PROBLEM: From the records below, please print only the lines from the one containing "ATOM 58 C CA" through the one containing "ATOM 110 O O", both included. Skip the pictures.

INPUT DATA:
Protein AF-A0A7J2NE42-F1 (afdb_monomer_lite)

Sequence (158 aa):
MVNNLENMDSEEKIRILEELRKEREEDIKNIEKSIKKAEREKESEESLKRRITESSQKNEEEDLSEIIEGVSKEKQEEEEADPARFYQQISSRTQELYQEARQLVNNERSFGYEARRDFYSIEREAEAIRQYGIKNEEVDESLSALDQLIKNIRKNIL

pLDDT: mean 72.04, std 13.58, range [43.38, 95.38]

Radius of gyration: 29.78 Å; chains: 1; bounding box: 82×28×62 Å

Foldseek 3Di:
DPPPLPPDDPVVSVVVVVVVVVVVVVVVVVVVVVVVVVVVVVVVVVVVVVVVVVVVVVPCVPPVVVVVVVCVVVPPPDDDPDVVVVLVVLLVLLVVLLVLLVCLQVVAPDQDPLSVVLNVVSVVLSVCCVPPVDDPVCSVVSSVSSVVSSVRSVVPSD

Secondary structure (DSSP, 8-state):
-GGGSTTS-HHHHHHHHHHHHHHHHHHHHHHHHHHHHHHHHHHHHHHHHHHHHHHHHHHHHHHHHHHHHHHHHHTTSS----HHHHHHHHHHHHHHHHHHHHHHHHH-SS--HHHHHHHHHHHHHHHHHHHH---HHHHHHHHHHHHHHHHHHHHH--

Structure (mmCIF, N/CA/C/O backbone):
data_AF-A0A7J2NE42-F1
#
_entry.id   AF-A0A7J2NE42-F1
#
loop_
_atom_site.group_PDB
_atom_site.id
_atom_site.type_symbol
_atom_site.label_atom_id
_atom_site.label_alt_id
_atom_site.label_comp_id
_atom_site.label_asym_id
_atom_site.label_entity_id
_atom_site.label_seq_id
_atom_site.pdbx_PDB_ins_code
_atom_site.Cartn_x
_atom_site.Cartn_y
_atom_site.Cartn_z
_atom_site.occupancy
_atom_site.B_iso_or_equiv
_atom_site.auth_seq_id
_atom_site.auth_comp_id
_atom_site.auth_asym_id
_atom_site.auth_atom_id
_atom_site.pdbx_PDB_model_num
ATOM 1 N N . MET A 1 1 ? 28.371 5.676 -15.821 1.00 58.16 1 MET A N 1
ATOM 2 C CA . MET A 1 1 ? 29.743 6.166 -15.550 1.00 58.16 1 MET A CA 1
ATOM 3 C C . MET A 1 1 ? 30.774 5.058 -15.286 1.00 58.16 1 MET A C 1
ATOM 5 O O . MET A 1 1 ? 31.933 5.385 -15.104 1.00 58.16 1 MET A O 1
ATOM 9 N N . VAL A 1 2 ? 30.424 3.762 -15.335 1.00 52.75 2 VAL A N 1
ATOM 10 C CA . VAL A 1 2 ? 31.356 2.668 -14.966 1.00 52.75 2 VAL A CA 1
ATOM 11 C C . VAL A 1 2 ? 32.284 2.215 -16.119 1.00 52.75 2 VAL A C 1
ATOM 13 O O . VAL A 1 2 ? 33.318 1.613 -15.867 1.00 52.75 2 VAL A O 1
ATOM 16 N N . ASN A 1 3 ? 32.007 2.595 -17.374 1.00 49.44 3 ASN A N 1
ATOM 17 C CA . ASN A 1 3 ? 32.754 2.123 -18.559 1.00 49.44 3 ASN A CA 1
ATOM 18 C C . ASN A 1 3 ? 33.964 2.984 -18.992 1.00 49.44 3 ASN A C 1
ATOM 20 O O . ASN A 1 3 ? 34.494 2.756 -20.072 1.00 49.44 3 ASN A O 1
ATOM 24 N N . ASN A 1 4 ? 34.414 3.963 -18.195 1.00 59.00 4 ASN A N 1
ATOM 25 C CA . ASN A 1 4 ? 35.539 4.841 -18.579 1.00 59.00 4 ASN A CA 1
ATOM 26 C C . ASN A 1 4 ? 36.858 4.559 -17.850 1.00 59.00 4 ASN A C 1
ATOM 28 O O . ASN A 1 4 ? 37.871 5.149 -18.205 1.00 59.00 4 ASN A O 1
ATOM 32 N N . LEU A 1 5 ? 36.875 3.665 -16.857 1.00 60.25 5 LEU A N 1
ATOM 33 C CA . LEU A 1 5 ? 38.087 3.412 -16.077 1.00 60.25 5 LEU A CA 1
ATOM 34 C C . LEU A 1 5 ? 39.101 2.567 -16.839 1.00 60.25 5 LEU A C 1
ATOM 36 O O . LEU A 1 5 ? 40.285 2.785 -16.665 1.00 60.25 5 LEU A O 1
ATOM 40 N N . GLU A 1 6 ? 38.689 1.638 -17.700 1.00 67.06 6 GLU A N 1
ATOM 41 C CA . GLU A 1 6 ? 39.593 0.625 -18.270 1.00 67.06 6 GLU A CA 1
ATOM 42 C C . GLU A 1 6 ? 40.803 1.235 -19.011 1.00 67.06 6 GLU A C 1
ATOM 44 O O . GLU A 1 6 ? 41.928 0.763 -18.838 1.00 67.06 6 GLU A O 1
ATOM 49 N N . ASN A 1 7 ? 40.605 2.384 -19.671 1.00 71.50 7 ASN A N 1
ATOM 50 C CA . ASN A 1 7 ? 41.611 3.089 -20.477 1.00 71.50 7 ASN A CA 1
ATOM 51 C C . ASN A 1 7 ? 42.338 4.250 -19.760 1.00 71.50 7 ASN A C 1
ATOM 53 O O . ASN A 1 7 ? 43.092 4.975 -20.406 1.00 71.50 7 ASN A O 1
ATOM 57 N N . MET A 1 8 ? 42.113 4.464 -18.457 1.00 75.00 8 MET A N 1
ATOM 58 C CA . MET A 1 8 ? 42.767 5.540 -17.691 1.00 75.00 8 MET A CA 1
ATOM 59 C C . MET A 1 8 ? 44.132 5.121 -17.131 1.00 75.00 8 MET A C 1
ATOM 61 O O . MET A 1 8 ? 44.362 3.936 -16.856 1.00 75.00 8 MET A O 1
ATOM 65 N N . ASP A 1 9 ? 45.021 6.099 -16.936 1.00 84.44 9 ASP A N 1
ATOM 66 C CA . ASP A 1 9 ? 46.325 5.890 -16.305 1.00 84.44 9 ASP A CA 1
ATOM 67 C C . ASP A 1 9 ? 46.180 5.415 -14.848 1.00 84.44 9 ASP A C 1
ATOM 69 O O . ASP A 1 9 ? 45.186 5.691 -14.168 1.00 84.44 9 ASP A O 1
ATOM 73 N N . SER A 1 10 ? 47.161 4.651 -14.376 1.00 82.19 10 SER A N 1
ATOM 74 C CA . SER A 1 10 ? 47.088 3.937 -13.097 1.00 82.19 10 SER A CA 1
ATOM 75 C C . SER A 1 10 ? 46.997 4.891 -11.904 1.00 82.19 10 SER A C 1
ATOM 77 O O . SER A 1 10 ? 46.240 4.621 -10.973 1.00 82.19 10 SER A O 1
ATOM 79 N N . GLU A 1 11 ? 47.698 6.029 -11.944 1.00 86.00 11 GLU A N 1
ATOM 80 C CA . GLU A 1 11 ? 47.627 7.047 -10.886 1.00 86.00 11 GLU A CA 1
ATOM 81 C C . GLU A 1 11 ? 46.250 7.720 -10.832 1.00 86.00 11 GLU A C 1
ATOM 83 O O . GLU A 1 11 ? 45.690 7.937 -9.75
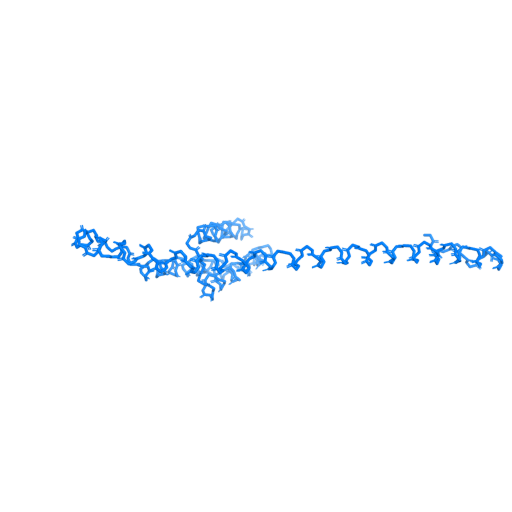5 1.00 86.00 11 GLU A O 1
ATOM 88 N N . GLU A 1 12 ? 45.650 7.990 -11.991 1.00 83.25 12 GLU A N 1
ATOM 89 C CA . GLU A 1 12 ? 44.343 8.636 -12.056 1.00 83.25 12 GLU A CA 1
ATOM 90 C C . GLU A 1 12 ? 43.205 7.690 -11.641 1.00 83.25 12 GLU A C 1
ATOM 92 O O . GLU A 1 12 ? 42.271 8.107 -10.950 1.00 83.25 12 GLU A O 1
ATOM 97 N N . LYS A 1 13 ? 43.324 6.392 -11.959 1.00 84.31 13 LYS A N 1
ATOM 98 C CA . LYS A 1 13 ? 42.450 5.335 -11.422 1.00 84.31 13 LYS A CA 1
ATOM 99 C C . LYS A 1 13 ? 42.492 5.293 -9.897 1.00 84.31 13 LYS A C 1
ATOM 101 O O . LYS A 1 13 ? 41.439 5.236 -9.264 1.00 84.31 13 LYS A O 1
ATOM 106 N N . ILE A 1 14 ? 43.690 5.325 -9.309 1.00 87.38 14 ILE A N 1
ATOM 107 C CA . ILE A 1 14 ? 43.867 5.295 -7.851 1.00 87.38 14 ILE A CA 1
ATOM 108 C C . ILE A 1 14 ? 43.216 6.527 -7.214 1.00 87.38 14 ILE A C 1
ATOM 110 O O . ILE A 1 14 ? 42.454 6.372 -6.262 1.00 87.38 14 ILE A O 1
ATOM 114 N N . ARG A 1 15 ? 43.419 7.724 -7.783 1.00 88.25 15 ARG A N 1
ATOM 115 C CA . ARG A 1 15 ? 42.798 8.964 -7.285 1.00 88.25 15 ARG A CA 1
ATOM 116 C C . ARG A 1 15 ? 41.269 8.880 -7.259 1.00 88.25 15 ARG A C 1
ATOM 118 O O . ARG A 1 15 ? 40.660 9.202 -6.243 1.00 88.25 15 ARG A O 1
ATOM 125 N N . ILE A 1 16 ? 40.652 8.413 -8.347 1.00 86.12 16 ILE A N 1
ATOM 126 C CA . ILE A 1 16 ? 39.187 8.280 -8.439 1.00 86.12 16 ILE A CA 1
ATOM 127 C C . ILE A 1 16 ? 38.662 7.255 -7.430 1.00 86.12 16 ILE A C 1
ATOM 129 O O . ILE A 1 16 ? 37.640 7.482 -6.785 1.00 86.12 16 ILE A O 1
ATOM 133 N N . LEU A 1 17 ? 39.357 6.127 -7.267 1.00 86.94 17 LEU A N 1
ATOM 134 C CA . LEU A 1 17 ? 38.968 5.112 -6.289 1.00 86.94 17 LEU A CA 1
ATOM 135 C C . LEU A 1 17 ? 39.110 5.616 -4.846 1.00 86.94 17 LEU A C 1
ATOM 137 O O . LEU A 1 17 ? 38.274 5.280 -4.009 1.00 86.94 17 LEU A O 1
ATOM 141 N N . GLU A 1 18 ? 40.117 6.437 -4.545 1.00 91.56 18 GLU A N 1
ATOM 142 C CA . GLU A 1 18 ? 40.259 7.076 -3.233 1.00 91.56 18 GLU A CA 1
ATOM 143 C C . GLU A 1 18 ? 39.173 8.119 -2.957 1.00 91.56 18 GLU A C 1
ATOM 145 O O . GLU A 1 18 ? 38.656 8.169 -1.840 1.00 91.56 18 GLU A O 1
ATOM 150 N N . GLU A 1 19 ? 38.798 8.931 -3.947 1.00 91.06 19 GLU A N 1
ATOM 151 C CA . GLU A 1 19 ? 37.686 9.881 -3.817 1.00 91.06 19 GLU A CA 1
ATOM 152 C C . GLU A 1 19 ? 36.360 9.154 -3.587 1.00 91.06 19 GLU A C 1
ATOM 154 O O . GLU A 1 19 ? 35.669 9.450 -2.612 1.00 91.06 19 GLU A O 1
ATOM 159 N N . LEU A 1 20 ? 36.062 8.129 -4.392 1.00 90.25 20 LEU A N 1
ATOM 160 C CA . LEU A 1 20 ? 34.878 7.288 -4.204 1.00 90.25 20 LEU A CA 1
ATOM 161 C C . LEU A 1 20 ? 34.882 6.605 -2.835 1.00 90.25 20 LEU A C 1
ATOM 163 O O . LEU A 1 20 ? 33.843 6.501 -2.188 1.00 90.25 20 LEU A O 1
ATOM 167 N N . ARG A 1 21 ? 36.043 6.142 -2.361 1.00 93.12 21 ARG A N 1
ATOM 168 C CA . ARG A 1 21 ? 36.163 5.558 -1.023 1.00 93.12 21 ARG A CA 1
ATOM 169 C C . ARG A 1 21 ? 35.840 6.583 0.063 1.00 93.12 21 ARG A C 1
ATOM 171 O O . ARG A 1 21 ? 35.103 6.248 0.986 1.00 93.12 21 ARG A O 1
ATOM 178 N N . LYS A 1 22 ? 36.366 7.807 -0.035 1.00 93.88 22 LYS A N 1
ATOM 179 C CA . LYS A 1 22 ? 36.092 8.880 0.936 1.00 93.88 22 LYS A CA 1
ATOM 180 C C . LYS A 1 22 ? 34.615 9.262 0.952 1.00 93.88 22 LYS A C 1
ATOM 182 O O . LYS A 1 22 ? 34.040 9.354 2.031 1.00 93.88 22 LYS A O 1
ATOM 187 N N . GLU A 1 23 ? 34.003 9.406 -0.221 1.00 91.94 23 GLU A N 1
ATOM 188 C CA . GLU A 1 23 ? 32.571 9.694 -0.360 1.00 91.94 23 GLU A CA 1
ATOM 189 C C . GLU A 1 23 ? 31.726 8.593 0.301 1.00 91.94 23 GLU A C 1
ATOM 191 O O . GLU A 1 23 ? 30.847 8.867 1.117 1.00 91.94 23 GLU A O 1
ATOM 196 N N . ARG A 1 24 ? 32.069 7.320 0.064 1.00 94.50 24 ARG A N 1
ATOM 197 C CA . ARG A 1 24 ? 31.385 6.185 0.701 1.00 94.50 24 ARG A CA 1
ATOM 198 C C . ARG A 1 24 ? 31.587 6.120 2.212 1.00 94.50 24 ARG A C 1
ATOM 200 O O . ARG A 1 24 ? 30.647 5.787 2.930 1.00 94.50 24 ARG A O 1
ATOM 207 N N . GLU A 1 25 ? 32.784 6.419 2.713 1.00 95.38 25 GLU A N 1
ATOM 208 C CA . GLU A 1 25 ? 33.042 6.484 4.157 1.00 95.38 25 GLU A CA 1
ATOM 209 C C . GLU A 1 25 ? 32.225 7.602 4.832 1.00 95.38 25 GLU A C 1
ATOM 211 O O . GLU A 1 25 ? 31.794 7.446 5.979 1.00 95.38 25 GLU A O 1
ATOM 216 N N . GLU A 1 26 ? 31.978 8.714 4.138 1.00 94.75 26 GLU A N 1
ATOM 217 C CA . GLU A 1 26 ? 31.130 9.802 4.628 1.00 94.75 26 GLU A CA 1
ATOM 218 C C . GLU A 1 26 ? 29.641 9.426 4.624 1.00 94.75 26 GLU A C 1
ATOM 220 O O . GLU A 1 26 ? 28.962 9.605 5.641 1.00 94.75 26 GLU A O 1
ATOM 225 N N . ASP A 1 27 ? 29.155 8.810 3.543 1.00 93.00 27 ASP A N 1
ATOM 226 C CA . ASP A 1 27 ? 27.785 8.292 3.446 1.00 93.00 27 ASP A CA 1
ATOM 227 C C . ASP A 1 27 ? 27.466 7.306 4.574 1.00 93.00 27 ASP A C 1
ATOM 229 O O . ASP A 1 27 ? 26.437 7.425 5.244 1.00 93.00 27 ASP A O 1
ATOM 233 N N . ILE A 1 28 ? 28.371 6.355 4.837 1.00 95.25 28 ILE A N 1
ATOM 234 C CA . ILE A 1 28 ? 28.200 5.362 5.906 1.00 95.25 28 ILE A CA 1
ATOM 235 C C . ILE A 1 28 ? 28.081 6.056 7.267 1.00 95.25 28 ILE A C 1
ATOM 237 O O . ILE A 1 28 ? 27.159 5.758 8.028 1.00 95.25 28 ILE A O 1
ATOM 241 N N . LYS A 1 29 ? 28.942 7.040 7.564 1.00 95.06 29 LYS A N 1
ATOM 242 C CA . LYS A 1 29 ? 28.865 7.806 8.822 1.00 95.06 29 LYS A CA 1
ATOM 243 C C . LYS A 1 29 ? 27.549 8.571 8.958 1.00 95.06 29 LYS A C 1
ATOM 245 O O . LYS A 1 29 ? 27.031 8.703 10.070 1.00 95.06 29 LYS A O 1
ATOM 250 N N . ASN A 1 30 ? 27.010 9.092 7.860 1.00 93.81 30 ASN A N 1
ATOM 251 C CA . ASN A 1 30 ? 25.730 9.797 7.865 1.00 93.81 30 ASN A CA 1
ATOM 252 C C . ASN A 1 30 ? 24.558 8.839 8.109 1.00 93.81 30 ASN A C 1
ATOM 254 O O . ASN A 1 30 ? 23.677 9.145 8.915 1.00 93.81 30 ASN A O 1
ATOM 258 N N . ILE A 1 31 ? 24.583 7.653 7.498 1.00 93.31 31 ILE A N 1
ATOM 259 C CA . ILE A 1 31 ? 23.590 6.599 7.739 1.00 93.31 31 ILE A CA 1
ATOM 260 C C . ILE A 1 31 ? 23.641 6.138 9.203 1.00 93.31 31 ILE A C 1
ATOM 262 O O . ILE A 1 31 ? 22.604 6.099 9.863 1.00 93.31 31 ILE A O 1
ATOM 266 N N . GLU A 1 32 ? 24.830 5.878 9.755 1.00 93.44 32 GLU A N 1
ATOM 267 C CA . GLU A 1 32 ? 24.992 5.476 11.160 1.00 93.44 32 GLU A CA 1
ATOM 268 C C . GLU A 1 32 ? 24.449 6.522 12.145 1.00 93.44 32 GLU A C 1
ATOM 270 O O . GLU A 1 32 ? 23.823 6.171 13.150 1.00 93.44 32 GLU A O 1
ATOM 275 N N . LYS A 1 33 ? 24.664 7.816 11.874 1.00 94.19 33 LYS A N 1
ATOM 276 C CA . LYS A 1 33 ? 24.098 8.902 12.690 1.00 94.19 33 LYS A CA 1
ATOM 277 C C . LYS A 1 33 ? 22.572 8.915 12.636 1.00 94.19 33 LYS A C 1
ATOM 279 O O . LYS A 1 33 ? 21.941 9.084 13.679 1.00 94.19 33 LYS A O 1
ATOM 284 N N . SER A 1 34 ? 21.990 8.729 11.454 1.00 90.12 34 SER A N 1
ATOM 285 C CA . SER A 1 34 ? 20.536 8.700 11.267 1.00 90.12 34 SER A CA 1
ATOM 286 C C . SER A 1 34 ? 19.892 7.499 11.958 1.00 90.12 34 SER A C 1
ATOM 288 O O . SER A 1 34 ? 18.887 7.673 12.642 1.00 90.12 34 SER A O 1
ATOM 290 N N . ILE A 1 35 ? 20.506 6.312 11.874 1.00 90.00 35 ILE A N 1
ATOM 291 C CA . ILE A 1 35 ? 20.038 5.108 12.581 1.00 90.00 35 ILE A CA 1
ATOM 292 C C . ILE A 1 35 ? 20.043 5.347 14.094 1.00 90.00 35 ILE A C 1
ATOM 294 O O . ILE A 1 35 ? 19.011 5.191 14.738 1.00 90.00 35 ILE A O 1
ATOM 298 N N . LYS A 1 36 ? 21.157 5.836 14.656 1.00 91.12 36 LYS A N 1
ATOM 299 C CA . LYS A 1 36 ? 21.252 6.133 16.098 1.00 91.12 36 LYS A CA 1
ATOM 300 C C . LYS A 1 36 ? 20.242 7.182 16.561 1.00 91.12 36 LYS A C 1
ATOM 302 O O . LYS A 1 36 ? 19.824 7.163 17.717 1.00 91.12 36 LYS A O 1
ATOM 307 N N . LYS A 1 37 ? 19.878 8.131 15.695 1.00 91.88 37 LYS A N 1
ATOM 308 C CA . LYS A 1 37 ? 18.844 9.127 15.994 1.00 91.88 37 LYS A CA 1
ATOM 309 C C . LYS A 1 37 ? 17.456 8.478 16.033 1.00 91.88 37 LYS A C 1
ATOM 311 O O . LYS A 1 37 ? 16.746 8.667 17.015 1.00 91.88 37 LYS A O 1
ATOM 316 N N . ALA A 1 38 ? 17.125 7.671 15.027 1.00 83.94 38 ALA A N 1
ATOM 317 C CA . ALA A 1 38 ? 15.849 6.962 14.949 1.00 83.94 38 ALA A CA 1
ATOM 318 C C . ALA A 1 38 ? 15.663 5.953 16.099 1.00 83.94 38 ALA A C 1
ATOM 320 O O . ALA A 1 38 ? 14.577 5.848 16.661 1.00 83.94 38 ALA A O 1
ATOM 321 N N . GLU A 1 39 ? 16.726 5.250 16.506 1.00 86.19 39 GLU A N 1
ATOM 322 C CA . GLU A 1 39 ? 16.687 4.334 17.655 1.00 86.19 39 GLU A CA 1
ATOM 323 C C . GLU A 1 39 ? 16.348 5.061 18.965 1.00 86.19 39 GLU A C 1
ATOM 325 O O . GLU A 1 39 ? 15.511 4.584 19.730 1.00 86.19 39 GLU A O 1
ATOM 330 N N . ARG A 1 40 ? 16.928 6.247 19.200 1.00 84.75 40 ARG A N 1
ATOM 331 C CA . ARG A 1 40 ? 16.627 7.071 20.388 1.00 84.75 40 ARG A CA 1
ATOM 332 C C . ARG A 1 40 ? 15.195 7.593 20.396 1.00 84.75 40 ARG A C 1
ATOM 334 O O . ARG A 1 40 ? 14.580 7.668 21.456 1.00 84.75 40 ARG A O 1
ATOM 341 N N . GLU A 1 41 ? 14.673 7.976 19.235 1.00 82.50 41 GLU A N 1
ATOM 342 C CA . GLU A 1 41 ? 13.287 8.433 19.098 1.00 82.50 41 GLU A CA 1
ATOM 343 C C . GLU A 1 41 ? 12.317 7.284 19.404 1.00 82.50 41 GLU A C 1
ATOM 345 O O . GLU A 1 41 ? 11.413 7.453 20.222 1.00 82.50 41 GLU A O 1
ATOM 350 N N . LYS A 1 42 ? 12.589 6.081 18.885 1.00 84.38 42 LYS A N 1
ATOM 351 C CA . LYS A 1 42 ? 11.807 4.877 19.193 1.00 84.38 42 LYS A CA 1
ATOM 352 C C . LYS A 1 42 ? 11.846 4.515 20.684 1.00 84.38 42 LYS A C 1
ATOM 354 O O . LYS A 1 42 ? 10.807 4.217 21.269 1.00 84.38 42 LYS A O 1
ATOM 359 N N . GLU A 1 43 ? 13.019 4.573 21.315 1.00 79.06 43 GLU A N 1
ATOM 360 C CA . GLU A 1 43 ? 13.164 4.311 22.755 1.00 79.06 43 GLU A CA 1
ATOM 361 C C . GLU A 1 43 ? 12.406 5.352 23.606 1.00 79.06 43 GLU A C 1
ATOM 363 O O . GLU A 1 43 ? 11.751 5.004 24.593 1.00 79.06 43 GLU A O 1
ATOM 368 N N . SER A 1 44 ? 12.409 6.625 23.193 1.00 73.81 44 SER A N 1
ATOM 369 C CA . SER A 1 44 ? 11.626 7.686 23.838 1.00 73.81 44 SER A CA 1
ATOM 370 C C . SER A 1 44 ? 10.116 7.487 23.669 1.00 73.81 44 SER A C 1
ATOM 372 O O . SER A 1 44 ? 9.362 7.747 24.608 1.00 73.81 44 SER A O 1
ATOM 374 N N . GLU A 1 45 ? 9.659 7.024 22.505 1.00 77.00 45 GLU A N 1
ATOM 375 C CA . GLU A 1 45 ? 8.242 6.740 22.245 1.00 77.00 45 GLU A CA 1
ATOM 376 C C . GLU A 1 45 ? 7.738 5.540 23.053 1.00 77.00 45 GLU A C 1
ATOM 378 O O . GLU A 1 45 ? 6.652 5.594 23.637 1.00 77.00 45 GLU A O 1
ATOM 383 N N . GLU A 1 46 ? 8.530 4.470 23.147 1.00 78.69 46 GLU A N 1
ATOM 384 C CA . GLU A 1 46 ? 8.204 3.312 23.984 1.00 78.69 46 GLU A CA 1
ATOM 385 C C . GLU A 1 46 ? 8.185 3.677 25.476 1.00 78.69 46 GLU A C 1
ATOM 387 O O . GLU A 1 46 ? 7.287 3.250 26.206 1.00 78.69 46 GLU A O 1
ATOM 392 N N . SER A 1 47 ? 9.116 4.524 25.927 1.00 72.12 47 SER A N 1
ATOM 393 C CA . SER A 1 47 ? 9.131 5.056 27.296 1.00 72.12 47 SER A CA 1
ATOM 394 C C . SER A 1 47 ? 7.894 5.913 27.599 1.00 72.12 47 SER A C 1
ATOM 396 O O . SER A 1 47 ? 7.264 5.750 28.647 1.00 72.12 47 SER A O 1
ATOM 398 N N . LEU A 1 48 ? 7.478 6.778 26.666 1.00 68.88 48 LEU A N 1
ATOM 399 C CA . LEU A 1 48 ? 6.275 7.600 26.818 1.00 68.88 48 LEU A CA 1
ATOM 400 C C . LEU A 1 48 ? 5.003 6.740 26.879 1.00 68.88 48 LEU A C 1
ATOM 402 O O . LEU A 1 48 ? 4.162 6.962 27.749 1.00 68.88 48 LEU A O 1
ATOM 406 N N . LYS A 1 49 ? 4.890 5.717 26.020 1.00 79.50 49 LYS A N 1
ATOM 407 C CA . LYS A 1 49 ? 3.775 4.754 26.047 1.00 79.50 49 LYS A CA 1
ATOM 408 C C . LYS A 1 49 ? 3.685 4.020 27.384 1.00 79.50 49 LYS A C 1
ATOM 410 O O . LYS A 1 49 ? 2.588 3.904 27.930 1.00 79.50 49 LYS A O 1
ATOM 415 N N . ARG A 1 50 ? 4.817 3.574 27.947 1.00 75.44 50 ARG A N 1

ANSWER TO THIS EXERCISE:
ATOM 58 C CA . MET A 1 8 ? 42.767 5.540 -17.691 1.00 75.00 8 MET A CA 1
ATOM 59 C C . MET A 1 8 ? 44.132 5.121 -17.131 1.00 75.00 8 MET A C 1
ATOM 61 O O . MET A 1 8 ? 44.362 3.936 -16.856 1.00 75.00 8 MET A O 1
ATOM 65 N N . ASP A 1 9 ? 45.021 6.099 -16.936 1.00 84.44 9 ASP A N 1
ATOM 66 C CA . ASP A 1 9 ? 46.325 5.890 -16.305 1.00 84.44 9 ASP A CA 1
ATOM 67 C C . ASP A 1 9 ? 46.180 5.415 -14.848 1.00 84.44 9 ASP A C 1
ATOM 69 O O . ASP A 1 9 ? 45.186 5.691 -14.168 1.00 84.44 9 ASP A O 1
ATOM 73 N N . SER A 1 10 ? 47.161 4.651 -14.376 1.00 82.19 10 SER A N 1
ATOM 74 C CA . SER A 1 10 ? 47.088 3.937 -13.097 1.00 82.19 10 SER A CA 1
ATOM 75 C C . SER A 1 10 ? 46.997 4.891 -11.904 1.00 82.19 10 SER A C 1
ATOM 77 O O . SER A 1 10 ? 46.240 4.621 -10.973 1.00 82.19 10 SER A O 1
ATOM 79 N N . GLU A 1 11 ? 47.698 6.029 -11.944 1.00 86.00 11 GLU A N 1
ATOM 80 C CA . GLU A 1 11 ? 47.627 7.047 -10.886 1.00 86.00 11 GLU A CA 1
ATOM 81 C C . GLU A 1 11 ? 46.250 7.720 -10.832 1.00 86.00 11 GLU A C 1
ATOM 83 O O . GLU A 1 11 ? 45.690 7.937 -9.75
5 1.00 86.00 11 GLU A O 1
ATOM 88 N N . GLU A 1 12 ? 45.650 7.990 -11.991 1.00 83.25 12 GLU A N 1
ATOM 89 C CA . GLU A 1 12 ? 44.343 8.636 -12.056 1.00 83.25 12 GLU A CA 1
ATOM 90 C C . GLU A 1 12 ? 43.205 7.690 -11.641 1.00 83.25 12 GLU A C 1
ATOM 92 O O . GLU A 1 12 ? 42.271 8.107 -10.950 1.00 83.25 12 GLU A O 1
ATOM 97 N N . LYS A 1 13 ? 43.324 6.392 -11.959 1.00 84.31 13 LYS A N 1
ATOM 98 C CA . LYS A 1 13 ? 42.450 5.335 -11.422 1.00 84.31 13 LYS A CA 1
ATOM 99 C C . LYS A 1 13 ? 42.492 5.293 -9.897 1.00 84.31 13 LYS A C 1
ATOM 101 O O . LYS A 1 13 ? 41.439 5.236 -9.264 1.00 84.31 13 LYS A O 1
ATOM 106 N N . ILE A 1 14 ? 43.690 5.325 -9.309 1.00 87.38 14 ILE A N 1
ATOM 107 C CA . ILE A 1 14 ? 43.867 5.295 -7.851 1.00 87.38 14 ILE A CA 1
ATOM 108 C C . ILE A 1 14 ? 43.216 6.527 -7.214 1.00 87.38 14 ILE A C 1
ATOM 110 O O . ILE A 1 14 ? 42.454 6.372 -6.262 1.00 87.38 14 ILE A O 1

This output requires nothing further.